# [Work task]
From the line that contains "ATOM 105 C C" through the line that contains "ATOM 117 N N", output every line of the listing below exactly and leave out all the rest.

**** Input data

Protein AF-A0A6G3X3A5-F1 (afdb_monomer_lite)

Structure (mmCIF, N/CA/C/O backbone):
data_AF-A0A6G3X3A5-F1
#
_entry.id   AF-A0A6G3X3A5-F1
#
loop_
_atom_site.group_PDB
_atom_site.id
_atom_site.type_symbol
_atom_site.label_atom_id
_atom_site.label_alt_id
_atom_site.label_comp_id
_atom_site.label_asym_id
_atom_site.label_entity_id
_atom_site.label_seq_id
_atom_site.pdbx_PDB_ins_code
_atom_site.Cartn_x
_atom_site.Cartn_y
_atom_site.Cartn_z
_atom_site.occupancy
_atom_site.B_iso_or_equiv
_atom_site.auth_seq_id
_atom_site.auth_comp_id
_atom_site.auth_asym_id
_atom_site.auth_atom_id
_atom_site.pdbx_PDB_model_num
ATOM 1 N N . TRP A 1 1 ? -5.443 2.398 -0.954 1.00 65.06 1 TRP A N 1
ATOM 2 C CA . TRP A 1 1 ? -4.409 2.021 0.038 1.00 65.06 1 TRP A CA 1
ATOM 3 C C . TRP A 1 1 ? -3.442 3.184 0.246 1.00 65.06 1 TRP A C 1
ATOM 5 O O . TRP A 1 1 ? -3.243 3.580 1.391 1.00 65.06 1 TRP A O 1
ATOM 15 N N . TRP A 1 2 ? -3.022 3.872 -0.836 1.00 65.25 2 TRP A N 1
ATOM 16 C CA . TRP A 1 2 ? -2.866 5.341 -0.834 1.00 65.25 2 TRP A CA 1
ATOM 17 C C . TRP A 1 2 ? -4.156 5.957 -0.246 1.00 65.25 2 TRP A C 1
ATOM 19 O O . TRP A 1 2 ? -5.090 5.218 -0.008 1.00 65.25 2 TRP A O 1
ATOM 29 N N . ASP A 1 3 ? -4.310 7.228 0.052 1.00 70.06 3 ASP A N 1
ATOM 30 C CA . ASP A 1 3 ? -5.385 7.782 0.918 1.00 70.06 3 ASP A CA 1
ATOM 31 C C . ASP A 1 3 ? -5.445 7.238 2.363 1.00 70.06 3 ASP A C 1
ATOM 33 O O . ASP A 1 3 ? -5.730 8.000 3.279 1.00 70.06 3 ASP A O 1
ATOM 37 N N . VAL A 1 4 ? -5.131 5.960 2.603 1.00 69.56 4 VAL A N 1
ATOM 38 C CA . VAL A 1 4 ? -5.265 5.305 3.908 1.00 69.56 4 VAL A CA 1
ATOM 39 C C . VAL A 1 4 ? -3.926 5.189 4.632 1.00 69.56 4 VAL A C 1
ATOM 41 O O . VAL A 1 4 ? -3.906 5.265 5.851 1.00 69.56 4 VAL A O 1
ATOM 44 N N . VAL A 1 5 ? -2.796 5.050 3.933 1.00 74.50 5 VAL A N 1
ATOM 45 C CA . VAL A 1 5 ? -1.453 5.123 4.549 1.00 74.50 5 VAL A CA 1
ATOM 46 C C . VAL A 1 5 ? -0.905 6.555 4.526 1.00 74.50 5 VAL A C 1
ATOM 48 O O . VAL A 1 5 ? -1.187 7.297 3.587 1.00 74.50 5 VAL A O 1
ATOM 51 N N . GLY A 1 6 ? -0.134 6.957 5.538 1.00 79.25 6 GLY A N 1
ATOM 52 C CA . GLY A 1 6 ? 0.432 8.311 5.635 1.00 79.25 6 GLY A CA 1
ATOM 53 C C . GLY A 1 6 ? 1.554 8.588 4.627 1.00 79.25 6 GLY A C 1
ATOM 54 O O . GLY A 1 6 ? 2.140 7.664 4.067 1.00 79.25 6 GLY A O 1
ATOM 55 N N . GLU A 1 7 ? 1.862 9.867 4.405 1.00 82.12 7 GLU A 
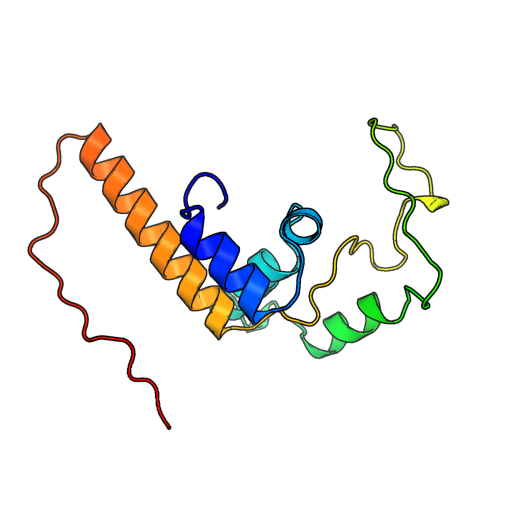N 1
ATOM 56 C CA . GLU A 1 7 ? 2.942 10.301 3.507 1.00 82.12 7 GLU A CA 1
ATOM 57 C C . GLU A 1 7 ? 4.322 9.809 3.961 1.00 82.12 7 GLU A C 1
ATOM 59 O O . GLU A 1 7 ? 5.029 9.190 3.174 1.00 82.12 7 GLU A O 1
ATOM 64 N N . GLU A 1 8 ? 4.637 9.952 5.247 1.00 84.00 8 GLU A N 1
ATOM 65 C CA . GLU A 1 8 ? 5.896 9.488 5.847 1.0
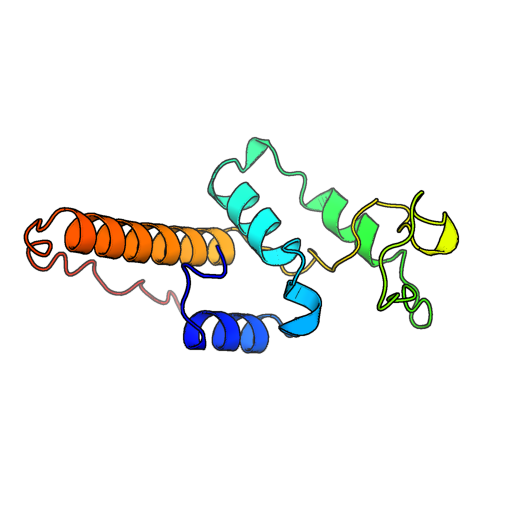0 84.00 8 GLU A CA 1
ATOM 66 C C . GLU A 1 8 ? 6.137 7.982 5.633 1.00 84.00 8 GLU A C 1
ATOM 68 O O . GLU A 1 8 ? 7.237 7.547 5.290 1.00 84.00 8 GLU A O 1
ATOM 73 N N . PHE A 1 9 ? 5.084 7.169 5.760 1.00 83.38 9 PHE A N 1
ATOM 74 C CA . PHE A 1 9 ? 5.168 5.731 5.504 1.00 83.38 9 PHE A CA 1
ATOM 75 C C . PHE A 1 9 ? 5.503 5.435 4.035 1.00 83.38 9 PHE A C 1
ATOM 77 O O . PHE A 1 9 ? 6.311 4.560 3.743 1.00 83.38 9 PHE A O 1
ATOM 84 N N . ARG A 1 10 ? 4.936 6.196 3.097 1.00 80.12 10 ARG A N 1
ATOM 85 C CA . ARG A 1 10 ? 5.238 6.042 1.666 1.00 80.12 10 ARG A CA 1
ATOM 86 C C . ARG A 1 10 ? 6.658 6.496 1.338 1.00 80.12 10 ARG A C 1
ATOM 88 O O . ARG A 1 10 ? 7.328 5.849 0.541 1.00 80.12 10 ARG A O 1
ATOM 95 N N . ASP A 1 11 ? 7.116 7.583 1.954 1.00 83.94 11 ASP A N 1
ATOM 96 C CA . ASP A 1 11 ? 8.479 8.092 1.777 1.00 83.94 11 ASP A CA 1
ATOM 97 C C . ASP A 1 11 ? 9.523 7.100 2.296 1.00 83.94 11 ASP A C 1
ATOM 99 O O . ASP A 1 11 ? 10.513 6.838 1.613 1.00 83.94 11 ASP A O 1
ATOM 103 N N . SER A 1 12 ? 9.277 6.494 3.462 1.00 84.44 12 SER A N 1
ATOM 104 C CA . SER A 1 12 ? 10.163 5.456 4.004 1.00 84.44 12 SER A CA 1
ATOM 105 C C . SER A 1 12 ? 10.238 4.220 3.104 1.00 84.44 12 SER A C 1
ATOM 107 O O . SER A 1 12 ? 11.342 3.770 2.809 1.00 84.44 12 SER A O 1
ATOM 109 N N . LEU A 1 13 ? 9.108 3.725 2.581 1.00 81.31 13 LEU A N 1
ATOM 110 C CA . LEU A 1 13 ? 9.105 2.607 1.628 1.00 81.31 13 LEU A CA 1
ATOM 111 C C . LEU A 1 13 ? 9.858 2.938 0.332 1.00 81.31 13 LEU A C 1
ATOM 113 O O . LEU A 1 13 ? 10.606 2.101 -0.177 1.00 81.31 13 LEU A O 1
ATOM 117 N N . ALA A 1 14 ? 9.698 4.151 -0.200 1.00 80.75 14 ALA A N 1
ATOM 118 C CA . ALA A 1 14 ? 10.418 4.582 -1.397 1.00 80.75 14 ALA A CA 1
ATOM 119 C C . ALA A 1 14 ? 11.937 4.660 -1.157 1.00 80.75 14 ALA A C 1
ATOM 121 O O . ALA A 1 14 ? 12.724 4.229 -2.001 1.00 80.75 14 ALA A O 1
ATOM 122 N N . ALA A 1 15 ? 12.354 5.170 0.005 1.00 84.00 15 ALA A N 1
ATOM 123 C CA . ALA A 1 15 ? 13.761 5.231 0.393 1.00 84.00 15 ALA A CA 1
ATOM 124 C C . ALA A 1 15 ? 14.374 3.833 0.591 1.00 84.00 15 ALA A C 1
ATOM 126 O O . ALA A 1 15 ? 15.495 3.590 0.148 1.00 84.00 15 ALA A O 1
ATOM 127 N N . GLU A 1 16 ? 13.636 2.916 1.218 1.00 82.06 16 GLU A N 1
ATOM 128 C CA . GLU A 1 16 ? 14.069 1.543 1.505 1.00 82.06 16 GLU A CA 1
ATOM 129 C C . GLU A 1 16 ? 14.205 0.698 0.230 1.00 82.06 16 GLU A C 1
ATOM 131 O O . GLU A 1 16 ? 15.204 0.009 0.023 1.00 82.06 16 GLU A O 1
ATOM 136 N N . THR A 1 17 ? 13.211 0.770 -0.655 1.00 74.31 17 THR A N 1
ATOM 137 C CA . THR A 1 17 ? 13.149 -0.074 -1.859 1.00 74.31 17 THR A CA 1
ATOM 138 C C . THR A 1 17 ? 13.896 0.519 -3.054 1.00 74.31 17 THR A C 1
ATOM 140 O O . THR A 1 17 ? 14.188 -0.194 -4.018 1.00 74.31 17 THR A O 1
ATOM 143 N N . GLY A 1 18 ? 14.194 1.823 -3.021 1.00 75.62 18 GLY A N 1
ATOM 144 C CA . GLY A 1 18 ? 14.731 2.572 -4.157 1.00 75.62 18 GLY A CA 1
ATOM 145 C C . GLY A 1 18 ? 13.729 2.759 -5.304 1.00 75.62 18 GLY A C 1
ATOM 146 O O . GLY A 1 18 ? 14.113 3.234 -6.374 1.00 75.62 18 GLY A O 1
ATOM 147 N N . VAL A 1 19 ? 12.458 2.386 -5.110 1.00 71.31 19 VAL A N 1
ATOM 148 C CA . VAL A 1 19 ? 11.381 2.592 -6.083 1.00 71.31 19 VAL A CA 1
ATOM 149 C C . VAL A 1 19 ? 10.808 3.989 -5.876 1.00 71.31 19 VAL A C 1
ATOM 151 O O . VAL A 1 19 ? 10.322 4.328 -4.797 1.00 71.31 19 VAL A O 1
ATOM 154 N N . ALA A 1 20 ? 10.875 4.828 -6.911 1.00 67.44 20 ALA A N 1
ATOM 155 C CA . ALA A 1 20 ? 10.366 6.190 -6.828 1.00 67.44 20 ALA A CA 1
ATOM 156 C C . ALA A 1 20 ? 8.856 6.190 -6.553 1.00 67.44 20 ALA A C 1
ATOM 158 O O . ALA A 1 20 ? 8.115 5.417 -7.161 1.00 67.44 20 ALA A O 1
ATOM 159 N N . ARG A 1 21 ? 8.375 7.133 -5.727 1.00 69.38 21 ARG A N 1
ATOM 160 C CA . ARG A 1 21 ? 6.934 7.296 -5.456 1.00 69.38 21 ARG A CA 1
ATOM 161 C C . ARG A 1 21 ? 6.122 7.379 -6.741 1.00 69.38 21 ARG A C 1
ATOM 163 O O . ARG A 1 21 ? 5.080 6.751 -6.800 1.00 69.38 21 ARG A O 1
ATOM 170 N N . THR A 1 22 ? 6.652 8.072 -7.760 1.00 63.25 22 THR A N 1
ATOM 171 C CA . THR A 1 22 ? 6.087 8.242 -9.115 1.00 63.25 22 THR A CA 1
ATOM 172 C C . THR A 1 22 ? 5.940 6.938 -9.910 1.00 63.25 22 THR A C 1
ATOM 174 O O . THR A 1 22 ? 5.074 6.841 -10.780 1.00 63.25 22 THR A O 1
ATOM 177 N N . ASP A 1 23 ? 6.765 5.939 -9.602 1.00 59.84 23 ASP A N 1
ATOM 178 C CA . ASP A 1 23 ? 6.756 4.600 -10.200 1.00 59.84 23 ASP A CA 1
ATOM 179 C C . ASP A 1 23 ? 5.960 3.589 -9.365 1.00 59.84 23 ASP A C 1
ATOM 181 O O . ASP A 1 23 ? 5.510 2.581 -9.897 1.00 59.84 23 ASP A O 1
ATOM 185 N N . ASP A 1 24 ? 5.691 3.904 -8.097 1.00 58.59 24 ASP A N 1
ATOM 186 C CA . ASP A 1 24 ? 4.779 3.167 -7.215 1.00 58.59 24 ASP A CA 1
ATOM 187 C C . ASP A 1 24 ? 3.295 3.578 -7.398 1.00 58.59 24 ASP A C 1
ATOM 189 O O . ASP A 1 24 ? 2.394 2.958 -6.834 1.00 58.59 24 ASP A O 1
ATOM 193 N N . HIS A 1 25 ? 2.990 4.578 -8.251 1.00 50.09 25 HIS A N 1
ATOM 194 C CA . HIS A 1 25 ? 1.603 5.033 -8.532 1.00 50.09 25 HIS A CA 1
ATOM 195 C C . HIS A 1 25 ? 0.686 3.937 -9.077 1.00 50.09 25 HIS A C 1
ATOM 197 O O . HIS A 1 25 ? -0.532 4.109 -9.096 1.00 50.09 25 HIS A O 1
ATOM 203 N N . HIS A 1 26 ? 1.257 2.824 -9.520 1.00 54.44 26 HIS A N 1
ATOM 204 C CA . HIS A 1 26 ? 0.512 1.656 -9.944 1.00 54.44 26 HIS A CA 1
ATOM 205 C C . HIS A 1 26 ? 1.071 0.405 -9.286 1.00 54.44 26 HIS A C 1
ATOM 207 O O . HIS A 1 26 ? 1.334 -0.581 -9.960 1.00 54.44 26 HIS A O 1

********

# [Written answer]
ATOM 105 C C . SER A 1 12 ? 10.238 4.220 3.104 1.00 84.44 12 SER A C 1
ATOM 107 O O . SER A 1 12 ? 11.342 3.770 2.809 1.00 84.44 12 SER A O 1
ATOM 109 N N . LEU A 1 13 ? 9.108 3.725 2.581 1.00 81.31 13 LEU A N 1
ATOM 110 C CA . LEU A 1 13 ? 9.105 2.607 1.628 1.00 81.31 13 LEU A CA 1
ATOM 111 C C . LEU A 1 13 ? 9.858 2.938 0.332 1.00 81.31 13 LEU A C 1
ATOM 113 O O . LEU A 1 13 ? 10.606 2.101 -0.177 1.00 81.31 13 LEU A O 1
ATOM 117 N N . ALA A 1 14 ? 9.698 4.151 -0.200 1.00 80.75 14 ALA A N 1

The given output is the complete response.